Congressional Watchdog Examines CFPB Reorganization Efforts
The GAO has reported on the CFPB’s 2025 restructuring efforts, detailing workforce cuts, halted enforcement actions, funding reductions, and ongoing litigation that could shape the agency’s ability to fulfill its statutory mission
The U.S. Government Accountability Office (GAO) has released a detailed status report on the ongoing reorganization of the Consumer Financial Protection Bureau (CFPB), highlighting significant operational shifts, legal challenges, and uncertainties about the agency’s ability to carry out its statutory mission. The report, GAO‑26‑108448, was published at the request of congressional oversight committees.
The CFPB, created under the Dodd‑Frank Wall Street Reform and Consumer Protection Act, is charged with enforcing federal consumer financial laws, handling consumer complaints, promoting financial literacy, and monitoring financial markets for risks to consumers. However, since February 2025, CFPB leadership has undertaken a sweeping reorganization in response to executive directives aimed at reducing the bureau’s size and scope. These efforts have included issuing stop‑work orders, curtailing supervisory examinations, terminating enforcement cases, ending contracts, and reducing staff levels.

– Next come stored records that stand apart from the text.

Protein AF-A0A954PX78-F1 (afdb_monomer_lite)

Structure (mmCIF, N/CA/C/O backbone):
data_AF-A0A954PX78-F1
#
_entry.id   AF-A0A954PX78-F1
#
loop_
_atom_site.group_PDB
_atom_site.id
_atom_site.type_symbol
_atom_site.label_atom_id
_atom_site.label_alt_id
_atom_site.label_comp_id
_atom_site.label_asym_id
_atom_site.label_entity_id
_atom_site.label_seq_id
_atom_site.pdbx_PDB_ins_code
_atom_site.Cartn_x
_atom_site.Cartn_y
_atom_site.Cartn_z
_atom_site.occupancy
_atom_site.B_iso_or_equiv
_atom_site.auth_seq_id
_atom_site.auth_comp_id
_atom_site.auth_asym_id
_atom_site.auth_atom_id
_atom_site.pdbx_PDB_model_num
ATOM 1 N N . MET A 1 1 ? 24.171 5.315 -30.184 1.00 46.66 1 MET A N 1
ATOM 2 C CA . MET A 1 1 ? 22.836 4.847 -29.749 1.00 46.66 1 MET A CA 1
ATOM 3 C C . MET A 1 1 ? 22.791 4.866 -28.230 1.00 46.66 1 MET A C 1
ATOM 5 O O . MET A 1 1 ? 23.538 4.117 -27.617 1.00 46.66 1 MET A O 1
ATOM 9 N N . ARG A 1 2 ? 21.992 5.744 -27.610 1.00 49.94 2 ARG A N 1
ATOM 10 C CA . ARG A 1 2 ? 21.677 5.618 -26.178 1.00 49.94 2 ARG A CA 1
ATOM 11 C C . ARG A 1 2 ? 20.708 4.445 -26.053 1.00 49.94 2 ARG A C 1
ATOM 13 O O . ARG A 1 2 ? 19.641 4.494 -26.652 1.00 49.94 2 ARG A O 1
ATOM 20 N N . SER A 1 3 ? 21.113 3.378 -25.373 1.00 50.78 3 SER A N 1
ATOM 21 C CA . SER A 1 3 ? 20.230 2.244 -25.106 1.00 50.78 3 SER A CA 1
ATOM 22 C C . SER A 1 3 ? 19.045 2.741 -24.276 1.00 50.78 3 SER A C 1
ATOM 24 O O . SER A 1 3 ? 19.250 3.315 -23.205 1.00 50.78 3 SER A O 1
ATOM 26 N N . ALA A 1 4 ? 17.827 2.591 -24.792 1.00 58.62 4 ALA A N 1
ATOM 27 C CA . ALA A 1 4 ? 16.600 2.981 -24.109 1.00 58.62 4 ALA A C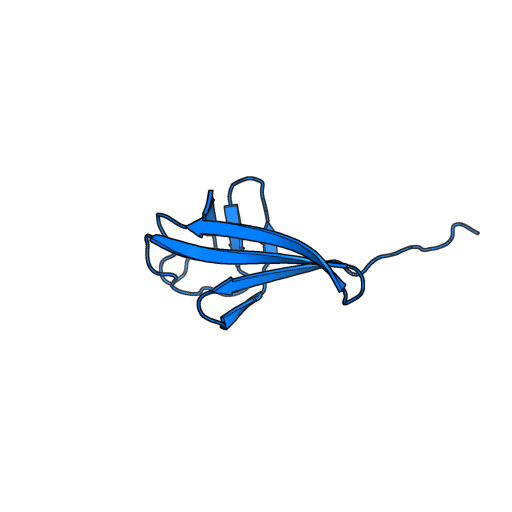A 1
ATOM 28 C C . ALA A 1 4 ? 16.278 1.946 -23.021 1.00 58.62 4 ALA A C 1
ATOM 30 O O . ALA A 1 4 ? 15.416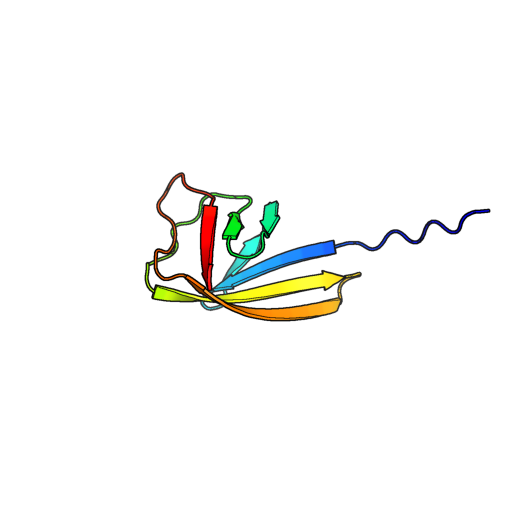 1.093 -23.192 1.00 58.62 4 ALA A O 1
ATOM 31 N N . TYR A 1 5 ? 17.018 1.980 -21.914 1.00 67.00 5 TYR A N 1
ATOM 32 C CA . TYR A 1 5 ? 16.668 1.221 -20.717 1.00 67.00 5 TYR A CA 1
ATOM 33 C C . TYR A 1 5 ? 15.529 1.955 -20.000 1.00 67.00 5 TYR A C 1
ATOM 35 O O . TYR A 1 5 ? 15.765 2.758 -19.100 1.00 67.00 5 TYR A O 1
ATOM 43 N N . SER A 1 6 ? 14.293 1.742 -20.449 1.00 80.31 6 SER A N 1
ATOM 44 C CA . SER A 1 6 ? 13.101 2.091 -19.674 1.00 80.31 6 SER A CA 1
ATOM 45 C C . SER A 1 6 ? 12.675 0.871 -18.869 1.00 80.31 6 SER A C 1
ATOM 47 O O . SER A 1 6 ? 12.421 -0.174 -19.462 1.00 80.31 6 SER A O 1
ATOM 49 N N . ALA A 1 7 ? 12.586 1.010 -17.549 1.00 86.38 7 ALA A N 1
ATOM 50 C CA . ALA A 1 7 ? 11.990 -0.005 -16.690 1.00 86.38 7 ALA A CA 1
ATOM 51 C C . ALA A 1 7 ? 10.515 0.331 -16.447 1.00 86.38 7 ALA A C 1
ATOM 53 O O . ALA A 1 7 ? 10.159 1.502 -16.264 1.00 86.38 7 ALA A O 1
ATOM 54 N N . THR A 1 8 ? 9.659 -0.687 -16.424 1.00 91.81 8 THR A N 1
ATOM 55 C CA . THR A 1 8 ? 8.257 -0.513 -16.033 1.00 91.81 8 THR A CA 1
ATOM 56 C C . THR A 1 8 ? 8.171 -0.561 -14.519 1.00 91.81 8 THR A C 1
ATOM 58 O O . THR A 1 8 ? 8.506 -1.577 -13.916 1.00 91.81 8 THR A O 1
ATOM 61 N N . VAL A 1 9 ? 7.713 0.531 -13.904 1.00 90.50 9 VAL A N 1
ATOM 62 C CA . VAL A 1 9 ? 7.529 0.615 -12.451 1.00 90.50 9 VAL A CA 1
ATOM 63 C C . VAL A 1 9 ? 6.042 0.603 -12.120 1.00 90.50 9 VAL A C 1
ATOM 65 O O . VAL A 1 9 ? 5.292 1.477 -12.557 1.00 90.50 9 VAL A O 1
ATOM 68 N N . VAL A 1 10 ? 5.624 -0.370 -11.314 1.00 93.38 10 VAL A N 1
ATOM 69 C CA . VAL A 1 10 ? 4.256 -0.492 -10.800 1.00 93.38 10 VAL A CA 1
ATOM 70 C C . VAL A 1 10 ? 4.283 -0.452 -9.279 1.00 93.38 10 VAL A C 1
ATOM 72 O O . VAL A 1 10 ? 5.123 -1.077 -8.636 1.00 93.38 10 VAL A O 1
ATOM 75 N N . LEU A 1 11 ? 3.344 0.290 -8.700 1.00 93.75 11 LEU A N 1
ATOM 76 C CA . LEU A 1 11 ? 3.175 0.431 -7.259 1.00 93.75 11 LEU A CA 1
ATOM 77 C C . LEU A 1 11 ? 1.839 -0.194 -6.861 1.00 93.75 11 LEU A C 1
ATOM 79 O O . LEU A 1 11 ? 0.801 0.151 -7.440 1.00 93.75 11 LEU A O 1
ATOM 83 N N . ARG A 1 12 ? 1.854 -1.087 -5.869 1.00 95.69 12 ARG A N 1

The GAO report details the status of these efforts through August 2025, presenting a chronology of actions and their context — including ongoing litigation and fluctuating court rulings that have directly affected CFPB’s ability to implement personnel and operational changes. Several workforce reductions and contract terminations are still subject to legal challenge, underscoring a broader conflict between agency leadership’s restructuring objectives and statutory obligations.

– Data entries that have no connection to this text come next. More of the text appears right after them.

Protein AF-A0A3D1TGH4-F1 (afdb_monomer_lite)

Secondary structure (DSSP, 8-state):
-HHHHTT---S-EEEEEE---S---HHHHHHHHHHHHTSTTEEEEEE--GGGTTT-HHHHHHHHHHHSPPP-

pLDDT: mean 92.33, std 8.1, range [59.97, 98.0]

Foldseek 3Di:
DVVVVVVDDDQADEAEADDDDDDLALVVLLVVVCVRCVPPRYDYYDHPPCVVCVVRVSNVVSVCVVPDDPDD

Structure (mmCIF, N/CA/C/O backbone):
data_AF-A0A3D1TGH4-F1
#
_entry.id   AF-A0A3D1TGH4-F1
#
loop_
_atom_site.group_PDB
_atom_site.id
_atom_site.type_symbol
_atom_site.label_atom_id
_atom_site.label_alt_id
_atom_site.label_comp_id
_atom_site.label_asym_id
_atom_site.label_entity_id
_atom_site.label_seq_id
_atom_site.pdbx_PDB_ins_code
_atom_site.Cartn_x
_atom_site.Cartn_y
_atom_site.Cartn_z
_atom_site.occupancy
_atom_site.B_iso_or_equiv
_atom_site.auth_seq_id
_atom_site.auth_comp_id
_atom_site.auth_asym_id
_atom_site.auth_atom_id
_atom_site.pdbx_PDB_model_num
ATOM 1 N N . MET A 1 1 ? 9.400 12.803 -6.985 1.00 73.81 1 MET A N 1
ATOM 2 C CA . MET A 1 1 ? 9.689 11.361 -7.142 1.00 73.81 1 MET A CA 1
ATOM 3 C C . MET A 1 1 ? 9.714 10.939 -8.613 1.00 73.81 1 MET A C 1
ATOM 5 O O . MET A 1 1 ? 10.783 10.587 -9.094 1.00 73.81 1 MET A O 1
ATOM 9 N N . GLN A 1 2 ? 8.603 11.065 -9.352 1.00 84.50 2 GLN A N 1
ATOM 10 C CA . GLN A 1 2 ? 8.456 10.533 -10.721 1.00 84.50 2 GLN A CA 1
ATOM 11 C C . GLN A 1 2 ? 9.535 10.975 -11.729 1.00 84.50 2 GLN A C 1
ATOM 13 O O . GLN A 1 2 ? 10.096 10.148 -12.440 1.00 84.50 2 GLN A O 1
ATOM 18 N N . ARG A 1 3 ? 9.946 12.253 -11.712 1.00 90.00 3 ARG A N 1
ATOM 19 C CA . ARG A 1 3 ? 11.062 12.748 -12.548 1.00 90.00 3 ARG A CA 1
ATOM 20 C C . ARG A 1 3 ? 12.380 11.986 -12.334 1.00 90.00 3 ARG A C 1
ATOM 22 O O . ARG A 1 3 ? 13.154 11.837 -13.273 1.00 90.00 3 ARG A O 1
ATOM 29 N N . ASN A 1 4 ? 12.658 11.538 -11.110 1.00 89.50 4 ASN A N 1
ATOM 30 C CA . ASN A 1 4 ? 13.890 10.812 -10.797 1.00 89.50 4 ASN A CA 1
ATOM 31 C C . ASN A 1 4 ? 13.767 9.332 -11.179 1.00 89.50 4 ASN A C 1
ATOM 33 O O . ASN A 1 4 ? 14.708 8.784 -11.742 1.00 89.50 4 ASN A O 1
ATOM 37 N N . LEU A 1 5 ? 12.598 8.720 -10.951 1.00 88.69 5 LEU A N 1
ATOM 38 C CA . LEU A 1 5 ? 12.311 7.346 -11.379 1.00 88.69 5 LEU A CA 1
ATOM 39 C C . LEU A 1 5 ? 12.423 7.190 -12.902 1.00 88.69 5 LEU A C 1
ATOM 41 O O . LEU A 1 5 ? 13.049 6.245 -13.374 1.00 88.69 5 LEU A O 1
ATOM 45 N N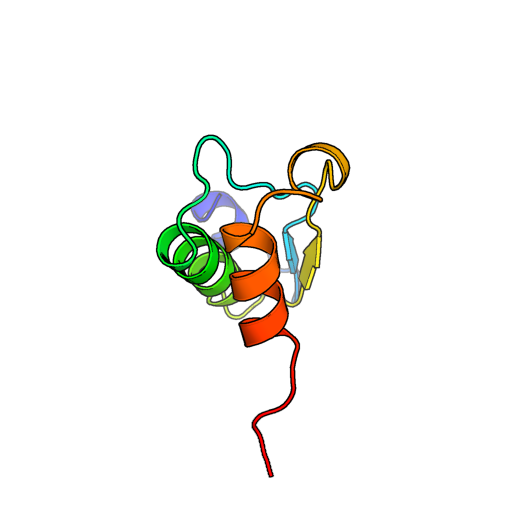 . ALA A 1 6 ? 11.916 8.161 -13.670 1.00 89.31 6 ALA A N 1
ATOM 46 C CA . ALA A 1 6 ? 11.979 8.159 -15.134 1.00 89.31 6 ALA A CA 1
ATOM 47 C C . ALA A 1 6 ? 13.414 8.153 -15.694 1.00 89.31 6 ALA A C 1
ATOM 49 O O . ALA A 1 6 ? 13.651 7.667 -16.796 1.00 89.31 6 ALA A O 1
ATOM 50 N N . ARG A 1 7 ? 14.380 8.688 -14.939 1.00 93.56 7 ARG A N 1
ATOM 51 C CA . ARG A 1 7 ? 15.800 8.715 -15.324 1.00 93.56 7 ARG A CA 1
ATOM 52 C C . ARG A 1 7 ? 16.546 7.446 -14.941 1.00 93.56 7 ARG A C 1
ATOM 54 O O . ARG A 1 7 ? 17.727 7.320 -15.256 1.00 93.56 7 ARG A O 1
ATOM 61 N N . SER A 1 8 ? 15.888 6.545 -14.227 1.00 93.06 8 SER A N 1
ATOM 62 C CA . SER A 1 8 ? 16.532 5.380 -13.674 1.00 93.06 8 SER A CA 1
ATOM 63 C C . SER A 1 8 ? 16.357 4.151 -14.555 1.00 93.06 8 SER A C 1
ATOM 65 O O . SER A 1 8 ? 15.294 3.916 -15.137 1.00 93.06 8 SER A O 1
ATOM 67 N N . ASN A 1 9 ? 17.416 3.351 -14.648 1.00 95.06 9 ASN A N 1
ATOM 68 C CA . ASN A 1 9 ? 17.466 2.142 -15.464 1.00 95.06 9 ASN A CA 1
ATOM 69 C C . ASN A 1 9 ? 17.303 0.850 -14.651 1.00 95.06 9 ASN A C 1
ATOM 71 O O . ASN A 1 9 ? 17.288 -0.223 -15.250 1.00 95.06 9 ASN A O 1
ATOM 75 N N . ALA A 1 10 ? 17.170 0.921 -13.320 1.00 94.88 10 ALA A N 1
ATOM 76 C CA . ALA A 1 10 ? 16.922 -0.290 -12.545 1.00 94.88 10 ALA A CA 1
ATOM 77 C C . ALA A 1 10 ? 15.551 -0.888 -12.918 1.00 94.88 10 ALA A C 1
ATOM 79 O O . ALA A 1 10 ? 14.568 -0.147 -13.083 1.00 94.88 10 ALA A O 1
ATOM 80 N N . PRO A 1 11 ? 15.481 -2.222 -13.065 1.00 94.44 11 PRO A N 1
ATOM 81 C CA . PRO A 1 11 ? 14.291 -2.893 -13.575 1.00 94.44 11 PRO A CA 1
ATOM 82 C C . PRO A 1 11 ? 13.121 -2.808 -12.595 1.00 94.44 11 PRO A C 1
ATOM 84 O O . PRO A 1 11 ? 11.972 -2.746 -13.031 1.00 94.44 11 PRO A O 1
ATOM 87 N N . TYR A 1 12 ? 13.417 -2.759 -11.292 1.00 95.56 12 TYR A N 1
ATOM 88 C CA . TYR A 1 12 ? 12.440 -2.716 -10.212 1.00 95.56 12 TYR A CA 1
ATOM 89 C C . TYR A 1 12 ? 12.865 -1.757 -9.100 1.00 95.56 12 TYR A C 1
ATOM 91 O O . TYR A 1 12 ? 14.052 -1.492 -8.910 1.00 95.56 12 TYR A O 1
ATOM 99 N N . TRP A 1 13 ? 11.871 -1.286 -8.355 1.00 94.19 13 TRP A N 1
ATOM 100 C CA . TRP A 1 13 ? 11.989 -0.361 -7.235 1.00 94.19 13 TRP A CA 1
ATOM 101 C C . TRP A 1 13 ? 11.098 -0.811 -6.086 1.00 94.19 13 TRP A C 1
ATOM 103 O O . TRP A 1 13 ? 10.142 -1.569 -6.268 1.00 94.19 13 TRP A O 1
ATOM 113 N N . ALA A 1 14 ? 11.389 -0.279 -4.907 1.00 95.00 14 ALA A N 1
ATOM 114 C CA . ALA A 1 14 ? 10.487 -0.304 -3.774 1.00 95.00 14 ALA A CA 1
ATOM 115 C C . ALA A 1 14 ? 10.333 1.118 -3.234 1.00 95.00 14 ALA A C 1
ATOM 117 O O . ALA A 1 14 ? 11.292 1.895 -3.240 1.00 95.00 14 ALA A O 1
A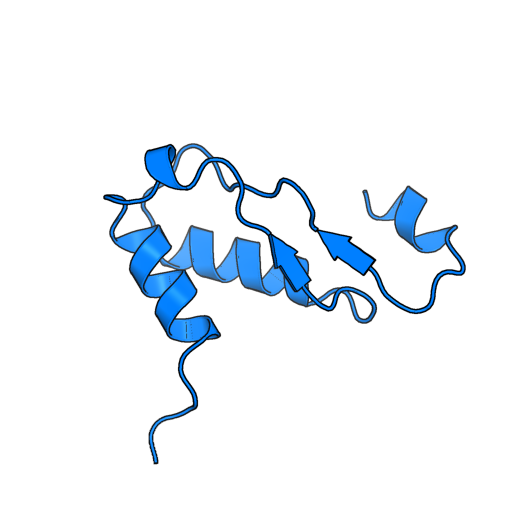TOM 118 N N . ALA A 1 15 ? 9.141 1.452 -2.750 1.00 95.75 15 ALA A N 1
ATOM 119 C CA . ALA A 1 15 ? 8.963 2.620 -1.901 1.00 95.75 15 ALA A CA 1
ATOM 120 C C . ALA A 1 15 ? 9.395 2.235 -0.481 1.00 95.75 15 ALA A C 1
ATOM 122 O O . ALA A 1 15 ? 8.641 1.613 0.267 1.00 95.75 15 ALA A O 1
ATOM 123 N N . THR A 1 16 ? 10.644 2.539 -0.143 1.00 92.25 16 THR A N 1
ATOM 124 C CA . THR A 1 16 ? 11.206 2.327 1.193 1.00 92.25 16 THR A CA 1
ATOM 125 C C . THR A 1 16 ? 10.960 3.568 2.040 1.00 92.25 16 THR A C 1
ATOM 127 O O . THR A 1 16 ? 11.116 4.674 1.533 1.00 92.25 16 THR A O 1
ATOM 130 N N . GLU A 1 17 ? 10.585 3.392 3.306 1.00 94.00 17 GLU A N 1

“We stand by the accuracy of the facts presented in our report, which are based on publicly available information including court dockets and Federal Register notices,” said Alicia Puente Cackley, director, financial markets and community investment for the GAO. “As consistently explained in our communications to CFPB leadership throughout this audit, we conducted this work within the scope of our authority in an independent and nonpartisan manner, and we take no position on the policies underlying CFPB leadership’s views about the agency’s past actions or the size of the agency. Our focus was on presenting the dates and events that took place at CFPB between February and August 2025.”
GAO’s review draws on a broad range of sources — including public filings, Federal Register notices, press releases, executive orders, and nonpublic CFPB documents — to assemble a factual timeline of events.
One pivotal legal development included an August 15, 2025 decision by the U.S. Court of Appeals for the D.C. Circuit, which vacated a lower court injunction that had barred CFPB from executing certain staffing actions and contract terminations. The appellate court, however, delayed the order’s effective date to give involved parties time to seek rehearing. Subsequent appellate decisions in late 2025 further complicated the litigation landscape, including a rehearing en banc that affected the procedural posture of personnel action disputes.
The report notes that CFPB declined to provide requested information or participate in briefings, citing ongoing litigation. GAO states it nonetheless stands behind the accuracy of the facts presented, which will form the basis for a forthcoming analysis of how these changes are affecting CFPB’s statutory responsibilities.
Notably, the report comes amid wider political and fiscal scrutiny of federal agencies’ budgets and missions. CFPB’s budget authority was amended in 2025 under congressional action that capped its funding at 6.5% of the Federal Reserve’s total operating expenses — a significant reduction from its previous allocation formula. Critics of CFPB have welcomed such constraints, while proponents of robust consumer financial oversight warn that diminished capacity could weaken protections for consumers and undermine markets.
GAO’s analysis does not evaluate the merits of CFPB’s policy choices but focuses strictly on documenting what actions have occurred, when, and under what legal or administrative circumstances. A future GAO report is expected to assess the effects of the reorganization on the bureau’s performance and mission execution.